Для юной лаборантки вычислительного центра, любительницы шоколадок, старыми были все, кому за пятьдесят, так что Глухов не раз чертыхнулся, блуждая в бумажном хаосе. Кипа получилась увесистой и внушительной; вероятно, ему стоило конкретизировать запрос и начинать свой поиск среди как минимум семидесятилетних, где большей частью попадались женщины. Мужчины, менее жизнеспособный элемент, умирали раньше, от самых разнообразных недугов, в том числе от таких, какие в недавнем прошлом сочли бы невероятной дикостью. Но Глухова это не удивляло. Оба его расследования, в силу случайности или закономерных, но никому не ведомых причин, словно перекликались между собой, как эхо откликается на чей-нибудь громкий вопль. От трупа с купчинской свалки тянулась ниточка к лекарствам, а значит, к медикам и фармацевтам; и вот, общаясь с этой братией, Ян Глебович выяснил столь любопытные вещи, что иногда его бросало в дрожь. Как оказалось, сифилисом теперь болели чаще в восемьдесят раз, туберкулезом – в пятьдесят, а спид расцветал и креп на благодатных почвах, среди ста тысяч петербургских наркоманов, что неизбежно обещало эпидемию; кроме того, из сотни новорожденных погибали двое, и только двадцать могли считаться относительно здоровыми – по крайней мере, без врожденных патологий. К трупу со свалки и криминальным фармацевтическим делам все это имело лишь косвенное отношение, но связь, разумеется, была: на фоне мрачных декораций шел ужасающий спектакль – драматическое действо, которое с каждым актом все больше походило на трагедию.
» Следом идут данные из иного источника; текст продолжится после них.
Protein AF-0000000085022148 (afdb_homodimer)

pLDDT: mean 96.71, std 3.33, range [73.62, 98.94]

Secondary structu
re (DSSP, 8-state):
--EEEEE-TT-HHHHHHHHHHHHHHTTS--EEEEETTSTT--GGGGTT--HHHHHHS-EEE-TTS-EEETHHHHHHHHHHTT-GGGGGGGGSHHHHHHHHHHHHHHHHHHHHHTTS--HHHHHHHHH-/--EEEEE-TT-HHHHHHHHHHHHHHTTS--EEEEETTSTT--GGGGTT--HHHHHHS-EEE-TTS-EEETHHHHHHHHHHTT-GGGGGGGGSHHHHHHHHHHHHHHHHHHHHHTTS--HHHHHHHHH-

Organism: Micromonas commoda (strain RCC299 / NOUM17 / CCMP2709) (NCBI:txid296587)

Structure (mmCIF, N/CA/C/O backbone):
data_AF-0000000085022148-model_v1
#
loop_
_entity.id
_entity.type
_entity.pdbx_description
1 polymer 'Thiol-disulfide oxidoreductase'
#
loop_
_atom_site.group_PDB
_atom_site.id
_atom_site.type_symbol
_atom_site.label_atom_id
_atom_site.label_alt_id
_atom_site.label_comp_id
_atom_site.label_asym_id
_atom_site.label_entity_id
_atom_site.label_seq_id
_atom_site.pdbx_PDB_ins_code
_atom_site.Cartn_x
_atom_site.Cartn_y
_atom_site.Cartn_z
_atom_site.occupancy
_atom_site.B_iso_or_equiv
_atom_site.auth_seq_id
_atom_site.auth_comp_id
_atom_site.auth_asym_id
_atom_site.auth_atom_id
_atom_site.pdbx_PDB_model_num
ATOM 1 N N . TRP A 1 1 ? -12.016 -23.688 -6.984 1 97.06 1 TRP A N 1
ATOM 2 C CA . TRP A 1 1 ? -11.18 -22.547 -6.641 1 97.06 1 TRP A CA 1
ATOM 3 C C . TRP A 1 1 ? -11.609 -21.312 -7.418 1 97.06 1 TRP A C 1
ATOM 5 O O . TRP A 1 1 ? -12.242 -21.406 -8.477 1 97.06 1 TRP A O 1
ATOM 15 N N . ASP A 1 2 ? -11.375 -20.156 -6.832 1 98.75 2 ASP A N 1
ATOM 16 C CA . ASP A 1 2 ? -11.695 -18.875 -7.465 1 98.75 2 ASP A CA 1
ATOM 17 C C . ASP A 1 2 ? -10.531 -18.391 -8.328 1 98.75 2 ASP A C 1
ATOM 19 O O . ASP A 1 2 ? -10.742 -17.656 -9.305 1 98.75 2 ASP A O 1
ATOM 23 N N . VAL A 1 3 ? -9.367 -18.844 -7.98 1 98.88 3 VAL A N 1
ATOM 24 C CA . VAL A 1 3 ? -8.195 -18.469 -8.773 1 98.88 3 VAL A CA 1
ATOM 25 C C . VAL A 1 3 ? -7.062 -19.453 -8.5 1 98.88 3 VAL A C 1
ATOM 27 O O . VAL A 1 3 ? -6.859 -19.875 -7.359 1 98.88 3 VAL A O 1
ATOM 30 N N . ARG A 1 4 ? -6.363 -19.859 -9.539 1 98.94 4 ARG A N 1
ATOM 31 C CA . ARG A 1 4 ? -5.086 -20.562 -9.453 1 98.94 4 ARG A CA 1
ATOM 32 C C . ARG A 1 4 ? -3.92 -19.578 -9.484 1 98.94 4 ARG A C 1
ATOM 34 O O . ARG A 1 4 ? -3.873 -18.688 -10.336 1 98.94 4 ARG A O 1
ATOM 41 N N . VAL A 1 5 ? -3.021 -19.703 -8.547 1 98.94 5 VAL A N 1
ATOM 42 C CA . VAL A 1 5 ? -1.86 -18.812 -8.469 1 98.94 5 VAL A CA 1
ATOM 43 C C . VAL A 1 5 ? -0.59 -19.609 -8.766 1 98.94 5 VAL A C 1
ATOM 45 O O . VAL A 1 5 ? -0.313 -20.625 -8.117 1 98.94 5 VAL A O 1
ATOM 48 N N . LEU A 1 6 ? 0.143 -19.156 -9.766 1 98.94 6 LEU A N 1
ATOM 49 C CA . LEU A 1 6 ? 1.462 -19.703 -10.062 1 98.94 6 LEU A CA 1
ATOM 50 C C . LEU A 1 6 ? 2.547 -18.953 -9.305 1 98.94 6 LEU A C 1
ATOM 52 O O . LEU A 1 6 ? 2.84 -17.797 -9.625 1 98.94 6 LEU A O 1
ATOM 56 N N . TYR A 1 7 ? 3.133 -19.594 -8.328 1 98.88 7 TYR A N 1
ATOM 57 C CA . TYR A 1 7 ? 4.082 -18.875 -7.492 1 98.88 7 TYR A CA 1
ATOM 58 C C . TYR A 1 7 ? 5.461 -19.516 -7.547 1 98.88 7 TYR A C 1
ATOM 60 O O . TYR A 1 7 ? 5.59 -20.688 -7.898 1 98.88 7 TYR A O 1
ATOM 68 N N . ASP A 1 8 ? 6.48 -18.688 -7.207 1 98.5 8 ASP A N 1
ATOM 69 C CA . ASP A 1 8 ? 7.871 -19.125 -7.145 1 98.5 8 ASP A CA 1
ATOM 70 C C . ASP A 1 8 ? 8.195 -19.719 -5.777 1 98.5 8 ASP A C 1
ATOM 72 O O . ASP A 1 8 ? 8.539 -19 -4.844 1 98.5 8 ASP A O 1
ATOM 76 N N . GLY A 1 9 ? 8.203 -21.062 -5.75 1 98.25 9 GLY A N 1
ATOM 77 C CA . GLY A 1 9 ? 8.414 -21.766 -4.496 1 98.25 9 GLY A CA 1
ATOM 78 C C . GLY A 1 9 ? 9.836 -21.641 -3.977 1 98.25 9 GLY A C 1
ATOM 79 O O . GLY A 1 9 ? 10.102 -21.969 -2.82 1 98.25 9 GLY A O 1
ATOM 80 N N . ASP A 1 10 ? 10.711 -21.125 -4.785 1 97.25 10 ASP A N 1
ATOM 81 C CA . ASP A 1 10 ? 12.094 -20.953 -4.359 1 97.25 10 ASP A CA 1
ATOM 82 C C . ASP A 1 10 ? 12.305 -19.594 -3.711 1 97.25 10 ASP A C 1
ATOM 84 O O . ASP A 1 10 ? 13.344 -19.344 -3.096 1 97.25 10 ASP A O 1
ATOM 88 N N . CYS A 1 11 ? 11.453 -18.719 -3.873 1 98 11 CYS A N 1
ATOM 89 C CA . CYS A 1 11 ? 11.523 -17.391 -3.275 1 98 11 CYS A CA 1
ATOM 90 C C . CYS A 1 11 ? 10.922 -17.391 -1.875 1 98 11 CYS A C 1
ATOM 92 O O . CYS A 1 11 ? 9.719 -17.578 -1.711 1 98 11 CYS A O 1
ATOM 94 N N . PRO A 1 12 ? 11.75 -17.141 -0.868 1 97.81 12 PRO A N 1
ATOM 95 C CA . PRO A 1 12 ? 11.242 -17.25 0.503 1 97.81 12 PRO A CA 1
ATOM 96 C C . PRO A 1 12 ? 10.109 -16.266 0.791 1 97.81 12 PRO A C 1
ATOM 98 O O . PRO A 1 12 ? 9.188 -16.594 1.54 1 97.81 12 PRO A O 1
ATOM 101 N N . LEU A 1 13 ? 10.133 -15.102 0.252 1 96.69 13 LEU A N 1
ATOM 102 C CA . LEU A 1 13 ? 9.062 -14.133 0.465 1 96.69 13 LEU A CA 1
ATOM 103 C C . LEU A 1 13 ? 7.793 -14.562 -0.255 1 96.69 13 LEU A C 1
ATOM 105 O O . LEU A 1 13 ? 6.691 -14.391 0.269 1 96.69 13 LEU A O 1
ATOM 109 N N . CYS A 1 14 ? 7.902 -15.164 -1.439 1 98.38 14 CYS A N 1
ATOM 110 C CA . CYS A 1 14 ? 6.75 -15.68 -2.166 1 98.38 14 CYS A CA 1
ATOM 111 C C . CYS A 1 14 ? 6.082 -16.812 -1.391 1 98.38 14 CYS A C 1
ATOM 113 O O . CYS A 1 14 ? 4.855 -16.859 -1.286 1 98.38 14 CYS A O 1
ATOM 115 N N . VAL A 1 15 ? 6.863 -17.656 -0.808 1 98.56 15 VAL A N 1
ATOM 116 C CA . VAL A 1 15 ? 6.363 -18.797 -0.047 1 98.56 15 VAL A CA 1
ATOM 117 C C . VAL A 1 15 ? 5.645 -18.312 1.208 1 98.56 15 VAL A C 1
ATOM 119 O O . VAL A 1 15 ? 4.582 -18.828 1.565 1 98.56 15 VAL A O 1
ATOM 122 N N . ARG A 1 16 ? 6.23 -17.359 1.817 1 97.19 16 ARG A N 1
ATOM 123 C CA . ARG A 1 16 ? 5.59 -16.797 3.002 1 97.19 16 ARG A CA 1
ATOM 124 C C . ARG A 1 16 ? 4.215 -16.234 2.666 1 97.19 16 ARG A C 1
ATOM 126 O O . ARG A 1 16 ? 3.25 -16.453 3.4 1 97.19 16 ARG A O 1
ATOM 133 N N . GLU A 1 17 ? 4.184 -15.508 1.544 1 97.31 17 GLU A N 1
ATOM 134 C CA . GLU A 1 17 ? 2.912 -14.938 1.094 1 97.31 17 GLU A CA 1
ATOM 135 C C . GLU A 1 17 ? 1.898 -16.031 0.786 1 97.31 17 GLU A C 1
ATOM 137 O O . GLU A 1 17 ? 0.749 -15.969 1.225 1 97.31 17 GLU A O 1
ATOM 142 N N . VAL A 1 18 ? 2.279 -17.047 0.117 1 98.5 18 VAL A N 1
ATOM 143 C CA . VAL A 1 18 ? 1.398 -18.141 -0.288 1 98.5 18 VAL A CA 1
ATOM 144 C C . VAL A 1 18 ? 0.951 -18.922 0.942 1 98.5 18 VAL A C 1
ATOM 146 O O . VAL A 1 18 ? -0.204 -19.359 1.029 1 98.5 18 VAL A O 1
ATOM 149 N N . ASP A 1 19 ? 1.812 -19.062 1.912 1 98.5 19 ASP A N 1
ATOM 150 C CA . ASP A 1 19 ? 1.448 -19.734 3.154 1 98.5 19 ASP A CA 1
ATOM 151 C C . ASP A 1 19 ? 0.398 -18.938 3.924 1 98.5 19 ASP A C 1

От этих мыслей щека у Глухова раздраженно дернулась. Он посмотрел на фотографию жены, встретился с ней глазами, представил, что Вера ждет его в их квартире на Измайловском, что оба они молоды или хотя бы живы, и ничего им в будущем не грозит, ни эпидемия спида, ни туберкулез, ни рак, сгубивший Веру в одночасье. Он не испытывал ностальгии по прежним советским временам; новые, пожалуй, были лучше, сложней, трагичней, но честней, однако у минувших лет, сравнительно с эпохой настоящей, имелись свои преимущества. Хотя бы одно, подытожил Ян Глебович – Вера. Веры в этой эпохе настоящего с ним не было.
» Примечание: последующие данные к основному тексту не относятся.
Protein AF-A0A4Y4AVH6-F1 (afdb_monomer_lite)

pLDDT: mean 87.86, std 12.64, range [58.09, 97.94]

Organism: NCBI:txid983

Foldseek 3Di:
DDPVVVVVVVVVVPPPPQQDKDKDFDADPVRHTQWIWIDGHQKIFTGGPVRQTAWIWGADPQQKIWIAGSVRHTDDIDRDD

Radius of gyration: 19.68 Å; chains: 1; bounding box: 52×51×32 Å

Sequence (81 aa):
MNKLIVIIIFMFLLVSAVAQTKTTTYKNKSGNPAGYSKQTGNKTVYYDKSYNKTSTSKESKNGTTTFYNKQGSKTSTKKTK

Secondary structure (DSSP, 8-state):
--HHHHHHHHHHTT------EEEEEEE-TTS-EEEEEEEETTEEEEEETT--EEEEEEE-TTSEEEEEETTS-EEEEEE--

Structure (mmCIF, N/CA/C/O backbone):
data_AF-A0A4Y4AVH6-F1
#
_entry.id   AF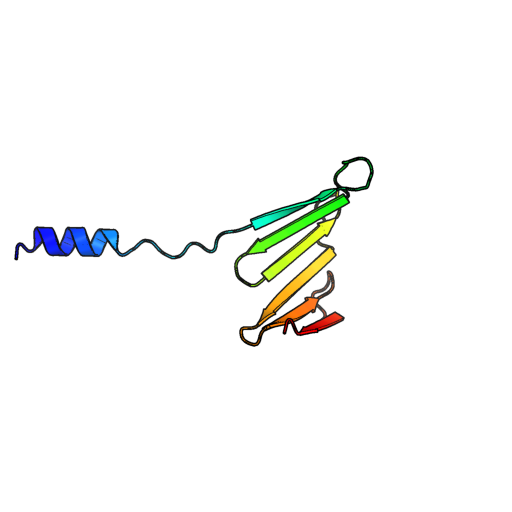-A0A4Y4AVH6-F1
#
loop_
_atom_site.group_PDB
_atom_site.id
_atom_site.type_symbol
_atom_site.label_atom_id
_atom_site.label_alt_id
_atom_site.label_comp_id
_atom_site.label_asym_id
_atom_site.label_entity_id
_atom_site.label_seq_id
_atom_site.pdbx_PDB_ins_code
_atom_site.Cartn_x
_atom_site.Cartn_y
_atom_site.Cartn_z
_atom_site.occupancy
_atom_site.B_iso_or_equiv
_atom_site.auth_seq_id
_atom_site.auth_comp_id
_atom_site.auth_asym_id
_atom_site.auth_atom_id
_atom_site.pdbx_PDB_model_num
ATOM 1 N N . MET A 1 1 ? -32.205 38.897 10.397 1.00 58.09 1 MET A N 1
ATOM 2 C CA . MET A 1 1 ? -31.288 38.006 9.648 1.00 58.09 1 MET A CA 1
ATOM 3 C C . MET A 1 1 ? -32.060 37.416 8.478 1.00 58.09 1 MET A C 1
ATOM 5 O O . MET A 1 1 ? -33.041 36.719 8.711 1.00 58.09 1 MET A O 1
ATOM 9 N N . ASN A 1 2 ? -31.717 37.770 7.238 1.00 71.69 2 ASN A N 1
ATOM 10 C CA . ASN A 1 2 ? -32.525 37.381 6.076 1.00 71.69 2 ASN A CA 1
ATOM 11 C C . ASN A 1 2 ? -32.443 35.866 5.871 1.00 71.69 2 ASN A C 1
ATOM 13 O O . ASN A 1 2 ? -31.344 35.319 5.813 1.00 71.69 2 ASN A O 1
ATOM 17 N N . LYS A 1 3 ? -33.592 35.194 5.713 1.00 72.12 3 LYS A N 1
ATOM 18 C CA . LYS A 1 3 ? -33.663 33.745 5.429 1.00 72.12 3 LYS A CA 1
ATOM 19 C C . LYS A 1 3 ? -32.768 33.344 4.244 1.00 72.12 3 LYS A C 1
ATOM 21 O O . LYS A 1 3 ? -32.169 32.276 4.262 1.00 72.12 3 LYS A O 1
ATOM 26 N N . LEU A 1 4 ? -32.603 34.252 3.279 1.00 75.69 4 LEU A N 1
ATOM 27 C CA . LEU A 1 4 ? -31.707 34.106 2.131 1.00 75.69 4 LEU A CA 1
ATOM 28 C C . LEU A 1 4 ? -30.227 33.939 2.531 1.00 75.69 4 LEU A C 1
ATOM 30 O O . LEU A 1 4 ? -29.531 33.097 1.977 1.00 75.69 4 LEU A O 1
ATOM 34 N N . ILE A 1 5 ? -29.758 34.693 3.532 1.00 77.94 5 ILE A N 1
ATOM 35 C CA . ILE A 1 5 ? -28.370 34.635 4.021 1.00 77.94 5 ILE A CA 1
ATOM 36 C C . ILE A 1 5 ? -28.114 33.304 4.740 1.00 77.94 5 ILE A C 1
ATOM 38 O O . ILE A 1 5 ? -27.060 32.700 4.568 1.00 77.94 5 ILE A O 1
ATOM 42 N N . VAL A 1 6 ? -29.100 32.805 5.492 1.00 75.38 6 VAL A N 1
ATOM 43 C CA . VAL A 1 6 ? -29.000 31.517 6.199 1.00 75.38 6 VAL A CA 1
ATOM 44 C C . VAL A 1 6 ? -28.908 30.346 5.214 1.00 75.38 6 VAL A C 1
ATOM 46 O O . VAL A 1 6 ? -28.100 29.444 5.418 1.00 75.38 6 VAL A O 1
ATOM 49 N N . ILE A 1 7 ? -29.671 30.381 4.117 1.00 74.62 7 ILE A N 1
ATOM 50 C CA . ILE A 1 7 ? -29.649 29.338 3.077 1.00 74.62 7 ILE A CA 1
ATOM 51 C C . ILE A 1 7 ? -28.303 29.309 2.337 1.00 74.62 7 ILE A C 1
ATOM 53 O O . ILE A 1 7 ? -27.756 28.232 2.112 1.00 74.62 7 ILE A O 1
ATOM 57 N N . ILE A 1 8 ? -27.730 30.474 2.015 1.00 72.94 8 ILE A N 1
ATOM 58 C CA . ILE A 1 8 ? -26.429 30.567 1.327 1.00 72.94 8 ILE A CA 1
ATOM 59 C C . ILE A 1 8 ? -25.292 30.017 2.205 1.00 72.94 8 ILE A C 1
ATOM 61 O O . ILE A 1 8 ? -24.434 29.285 1.715 1.00 72.94 8 ILE A O 1
ATOM 65 N N . ILE A 1 9 ? -25.309 30.301 3.512 1.00 70.69 9 ILE A N 1
ATOM 66 C CA . ILE A 1 9 ? -24.317 29.773 4.464 1.00 70.69 9 ILE A CA 1
ATOM 67 C C . ILE A 1 9 ? -24.454 28.249 4.615 1.00 70.69 9 ILE A C 1
ATOM 69 O O . ILE A 1 9 ? -23.451 27.537 4.635 1.00 70.69 9 ILE A O 1
ATOM 73 N N . PHE A 1 10 ? -25.685 27.729 4.665 1.00 67.00 10 PHE A N 1
ATOM 74 C CA . PHE A 1 10 ? -25.938 26.288 4.772 1.00 67.00 10 PHE A CA 1
ATOM 75 C C . PHE A 1 10 ? -25.506 25.520 3.510 1.00 67.00 10 PHE A C 1
ATOM 77 O O . PHE A 1 10 ? -24.998 24.405 3.601 1.00 67.00 10 PHE A O 1
ATOM 84 N N . MET A 1 11 ? -25.638 26.140 2.334 1.00 66.62 11 MET A N 1
ATOM 85 C CA . MET A 1 11 ? -25.215 25.575 1.050 1.00 66.62 11 MET A CA 1
ATOM 86 C C . MET A 1 11 ? -23.683 25.485 0.911 1.00 66.62 11 MET A C 1
ATOM 88 O O . MET A 1 11 ? -23.185 24.568 0.261 1.00 66.62 11 MET A O 1
ATOM 92 N N . PHE A 1 12 ? -22.925 26.377 1.560 1.00 61.31 12 PHE A N 1
ATOM 93 C CA . PHE A 1 12 ? -21.454 26.361 1.542 1.00 61.31 12 PHE A CA 1
ATOM 94 C C . PHE A 1 12 ? -20.825 25.370 2.542 1.00 61.31 12 PHE A C 1
ATOM 96 O O . PHE A 1 12 ? -19.663 24.995 2.392 1.00 61.31 12 PHE A O 1
ATOM 103 N N . LEU A 1 13 ? -21.583 24.899 3.541 1.00 60.75 13 LEU A N 1
ATOM 104 C CA . LEU A 1 13 ? -21.110 23.958 4.571 1.00 60.75 13 LEU A CA 1
ATOM 105 C C . LEU A 1 13 ? -21.093 22.483 4.125 1.00 60.75 13 LEU A C 1
ATOM 107 O O . LEU A 1 13 ? -20.662 21.617 4.882 1.00 60.75 13 LEU A O 1
ATOM 111 N N . LEU A 1 14 ? -21.517 22.181 2.894 1.00 60.50 14 LEU A N 1
ATOM 112 C CA . LEU A 1 14 ? -21.587 20.820 2.346 1.00 60.50 14 LEU A CA 1
ATOM 113 C C . LEU A 1 14 ? -20.323 20.379 1.587 1.00 60.50 14 LEU A C 1
ATOM 115 O O . LEU A 1 14 ? -20.377 19.425 0.807 1.00 60.50 14 LEU A O 1
ATOM 119 N N . VAL A 1 15 ? -19.170 21.019 1.823 1.00 62.47 15 VAL A N 1
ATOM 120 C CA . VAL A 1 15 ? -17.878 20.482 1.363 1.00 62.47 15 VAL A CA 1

Он начал перебирать листы, комкать ненужное, бросать в пластиковую корзинку под столом, время от времени уминая мусор руками. Мусора было много, и Глухов в очередной раз решил не связываться больше с распечатками, а просматривать материалы как положено, на компьютере, где всякий хлам уничтожался с простотой и легкостью, нажатием пары клавиш. Но эта вот легкость его и смущала – мнилось, что он стирает пусть неважное, несущественное, но что-то такое, над чем еще стоит поразмышлять или хотя бы оставить про запас, для завтрашних раздумий. К тому же Глухов, как всякий художник, питал почтение к бумаге и признавал за ней приоритет перед компьютерным экраном. Чувство это было отчасти инстинктивным, но не лишенным рационального зерна: ведь бумажные листы можно было расстелить на столе, сравнить друг с другом и исчирикать разноцветными карандашами.